- _Prompt_
Return the lines from the start of the data through the line with "ATOM 29 C CA". Include both of those lines and no others.

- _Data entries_
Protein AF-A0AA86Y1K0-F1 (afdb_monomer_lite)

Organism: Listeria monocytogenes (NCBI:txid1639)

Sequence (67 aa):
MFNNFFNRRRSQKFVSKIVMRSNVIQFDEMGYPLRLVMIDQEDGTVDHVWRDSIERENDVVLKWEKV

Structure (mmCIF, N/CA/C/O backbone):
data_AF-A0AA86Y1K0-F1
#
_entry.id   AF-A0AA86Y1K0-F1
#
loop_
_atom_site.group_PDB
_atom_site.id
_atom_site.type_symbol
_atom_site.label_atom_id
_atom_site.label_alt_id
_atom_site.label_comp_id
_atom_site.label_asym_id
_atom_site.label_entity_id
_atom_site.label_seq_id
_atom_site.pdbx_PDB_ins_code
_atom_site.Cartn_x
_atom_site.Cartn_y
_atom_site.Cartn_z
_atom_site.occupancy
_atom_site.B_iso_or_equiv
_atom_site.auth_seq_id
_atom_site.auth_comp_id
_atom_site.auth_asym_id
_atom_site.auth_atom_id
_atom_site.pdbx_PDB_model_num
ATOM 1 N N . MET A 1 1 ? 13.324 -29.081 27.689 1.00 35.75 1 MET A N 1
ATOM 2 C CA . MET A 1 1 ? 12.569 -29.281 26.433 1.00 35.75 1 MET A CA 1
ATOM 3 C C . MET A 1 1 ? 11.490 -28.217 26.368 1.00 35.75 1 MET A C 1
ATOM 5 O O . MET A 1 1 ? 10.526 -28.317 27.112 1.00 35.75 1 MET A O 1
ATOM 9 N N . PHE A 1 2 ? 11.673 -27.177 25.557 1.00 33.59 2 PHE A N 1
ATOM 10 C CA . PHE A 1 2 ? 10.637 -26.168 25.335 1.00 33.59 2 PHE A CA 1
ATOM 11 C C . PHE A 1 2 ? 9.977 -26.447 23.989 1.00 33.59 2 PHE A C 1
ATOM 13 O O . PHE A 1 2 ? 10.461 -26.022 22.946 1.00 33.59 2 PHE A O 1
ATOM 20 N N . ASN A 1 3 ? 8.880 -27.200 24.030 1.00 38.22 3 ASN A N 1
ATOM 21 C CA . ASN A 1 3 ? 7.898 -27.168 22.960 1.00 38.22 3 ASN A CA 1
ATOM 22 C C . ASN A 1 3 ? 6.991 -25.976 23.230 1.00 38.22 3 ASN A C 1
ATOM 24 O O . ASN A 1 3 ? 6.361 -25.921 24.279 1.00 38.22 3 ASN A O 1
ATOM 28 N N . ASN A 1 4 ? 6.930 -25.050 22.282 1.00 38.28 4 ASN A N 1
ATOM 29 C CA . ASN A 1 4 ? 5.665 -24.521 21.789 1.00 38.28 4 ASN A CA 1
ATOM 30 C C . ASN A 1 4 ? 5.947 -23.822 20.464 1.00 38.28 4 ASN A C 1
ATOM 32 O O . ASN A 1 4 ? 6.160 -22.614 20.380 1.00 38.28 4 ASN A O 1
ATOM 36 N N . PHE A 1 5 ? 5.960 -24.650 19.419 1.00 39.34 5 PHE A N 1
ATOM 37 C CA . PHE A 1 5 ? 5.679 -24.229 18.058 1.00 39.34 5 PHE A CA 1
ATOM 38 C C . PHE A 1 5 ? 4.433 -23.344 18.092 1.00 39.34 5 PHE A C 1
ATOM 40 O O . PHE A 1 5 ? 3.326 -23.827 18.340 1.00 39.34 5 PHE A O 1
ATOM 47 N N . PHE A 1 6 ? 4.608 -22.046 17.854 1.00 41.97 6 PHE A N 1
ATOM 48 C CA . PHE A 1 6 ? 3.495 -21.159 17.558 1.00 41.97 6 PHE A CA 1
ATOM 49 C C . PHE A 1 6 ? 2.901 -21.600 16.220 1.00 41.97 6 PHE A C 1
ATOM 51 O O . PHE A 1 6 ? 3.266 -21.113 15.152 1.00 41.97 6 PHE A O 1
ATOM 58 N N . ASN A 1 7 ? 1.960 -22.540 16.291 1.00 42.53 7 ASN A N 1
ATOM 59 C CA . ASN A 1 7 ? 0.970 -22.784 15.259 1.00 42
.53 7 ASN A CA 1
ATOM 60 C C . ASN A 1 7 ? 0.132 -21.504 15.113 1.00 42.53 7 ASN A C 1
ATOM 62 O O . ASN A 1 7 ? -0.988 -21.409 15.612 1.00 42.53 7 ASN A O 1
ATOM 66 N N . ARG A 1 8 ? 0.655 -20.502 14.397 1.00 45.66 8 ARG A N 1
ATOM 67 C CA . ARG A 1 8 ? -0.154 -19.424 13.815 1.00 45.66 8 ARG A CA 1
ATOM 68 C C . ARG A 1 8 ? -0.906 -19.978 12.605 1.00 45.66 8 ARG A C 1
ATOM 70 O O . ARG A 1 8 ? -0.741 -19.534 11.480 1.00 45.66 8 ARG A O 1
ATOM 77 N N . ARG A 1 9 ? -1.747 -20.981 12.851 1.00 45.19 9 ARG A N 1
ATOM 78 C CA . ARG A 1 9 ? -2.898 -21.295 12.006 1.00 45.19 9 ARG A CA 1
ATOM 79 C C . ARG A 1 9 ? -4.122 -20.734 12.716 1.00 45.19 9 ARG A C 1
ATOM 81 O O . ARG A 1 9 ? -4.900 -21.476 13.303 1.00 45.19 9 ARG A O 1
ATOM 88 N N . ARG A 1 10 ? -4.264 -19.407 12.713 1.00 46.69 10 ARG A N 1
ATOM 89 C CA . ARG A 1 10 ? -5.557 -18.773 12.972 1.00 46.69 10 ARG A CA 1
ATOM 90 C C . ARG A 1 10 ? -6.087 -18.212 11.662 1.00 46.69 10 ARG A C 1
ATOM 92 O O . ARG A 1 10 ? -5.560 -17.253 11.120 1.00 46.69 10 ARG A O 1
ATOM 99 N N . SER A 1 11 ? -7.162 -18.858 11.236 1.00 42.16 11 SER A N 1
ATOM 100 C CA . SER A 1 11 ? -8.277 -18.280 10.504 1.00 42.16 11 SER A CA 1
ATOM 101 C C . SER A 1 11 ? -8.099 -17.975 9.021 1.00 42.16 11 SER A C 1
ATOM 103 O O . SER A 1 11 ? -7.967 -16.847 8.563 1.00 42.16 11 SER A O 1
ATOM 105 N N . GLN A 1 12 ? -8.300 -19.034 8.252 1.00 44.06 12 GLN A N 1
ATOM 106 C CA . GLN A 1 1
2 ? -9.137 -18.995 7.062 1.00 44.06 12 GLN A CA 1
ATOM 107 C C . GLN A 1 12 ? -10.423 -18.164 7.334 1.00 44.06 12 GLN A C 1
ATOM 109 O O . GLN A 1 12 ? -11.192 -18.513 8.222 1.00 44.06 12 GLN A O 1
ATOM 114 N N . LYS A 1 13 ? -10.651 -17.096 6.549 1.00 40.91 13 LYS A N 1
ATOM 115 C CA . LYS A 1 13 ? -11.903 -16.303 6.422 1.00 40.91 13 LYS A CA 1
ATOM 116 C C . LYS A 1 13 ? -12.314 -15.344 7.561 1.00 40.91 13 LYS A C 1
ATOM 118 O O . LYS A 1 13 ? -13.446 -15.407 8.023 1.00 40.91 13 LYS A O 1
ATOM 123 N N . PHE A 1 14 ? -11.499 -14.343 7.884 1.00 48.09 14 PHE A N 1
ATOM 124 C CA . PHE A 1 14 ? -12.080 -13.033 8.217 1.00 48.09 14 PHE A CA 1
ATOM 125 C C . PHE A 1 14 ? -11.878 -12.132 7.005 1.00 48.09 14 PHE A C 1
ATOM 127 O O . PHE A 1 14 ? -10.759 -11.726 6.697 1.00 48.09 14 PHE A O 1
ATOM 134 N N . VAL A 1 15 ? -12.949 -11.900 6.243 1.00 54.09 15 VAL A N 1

- _Response below_
Protein AF-A0AA86Y1K0-F1 (afdb_monomer_lite)

Organism: Listeria monocytogenes (NCBI:txid1639)

Sequence (67 aa):
MFNNFFNRRRSQKFVSKIVMRSNVIQFDEMGYPLRLVMIDQEDGTVDHVWRDSIERENDVVLKWEKV

Structure (mmCIF, N/CA/C/O backbone):
data_AF-A0AA86Y1K0-F1
#
_entry.id   AF-A0AA86Y1K0-F1
#
loop_
_atom_site.group_PDB
_atom_site.id
_atom_site.type_symbol
_atom_site.label_atom_id
_atom_site.label_alt_id
_atom_site.label_comp_id
_atom_site.label_asym_id
_atom_site.label_entity_id
_atom_site.label_seq_id
_atom_site.pdbx_PDB_ins_code
_atom_site.Cartn_x
_atom_site.Cartn_y
_atom_site.Cartn_z
_atom_site.occupancy
_atom_site.B_iso_or_equiv
_atom_site.auth_seq_id
_atom_site.auth_comp_id
_atom_site.auth_asym_id
_atom_site.auth_atom_id
_atom_site.pdbx_PDB_model_num
ATOM 1 N N . MET A 1 1 ? 13.324 -29.081 27.689 1.00 35.75 1 MET A N 1
ATOM 2 C CA . MET A 1 1 ? 12.569 -29.281 26.433 1.00 35.75 1 MET A CA 1
ATOM 3 C C . MET A 1 1 ? 11.490 -28.217 26.368 1.00 35.75 1 MET A C 1
ATOM 5 O O . MET A 1 1 ? 10.526 -28.317 27.112 1.00 35.75 1 MET A O 1
ATOM 9 N N . PHE A 1 2 ? 11.673 -27.177 25.557 1.00 33.59 2 PHE A N 1
ATOM 10 C CA . PHE A 1 2 ? 10.637 -26.168 25.335 1.00 33.59 2 PHE A CA 1
ATOM 11 C C . PHE A 1 2 ? 9.977 -26.447 23.989 1.00 33.59 2 PHE A C 1
ATOM 13 O O . PHE A 1 2 ? 10.461 -26.022 22.946 1.00 33.59 2 PHE A O 1
ATOM 20 N N . ASN A 1 3 ? 8.880 -27.200 24.030 1.00 38.22 3 ASN A N 1
ATOM 21 C CA . ASN A 1 3 ? 7.898 -27.168 22.960 1.00 38.22 3 ASN A CA 1
ATOM 22 C C . ASN A 1 3 ? 6.991 -25.976 23.230 1.00 38.22 3 ASN A C 1
ATOM 24 O O . ASN A 1 3 ? 6.361 -25.921 24.279 1.00 38.22 3 ASN A O 1
ATOM 28 N N . ASN A 1 4 ? 6.930 -25.050 22.282 1.00 38.28 4 ASN A N 1
ATOM 29 C CA . ASN A 1 4 ? 5.665 -24.521 21.789 1.00 38.28 4 ASN A CA 1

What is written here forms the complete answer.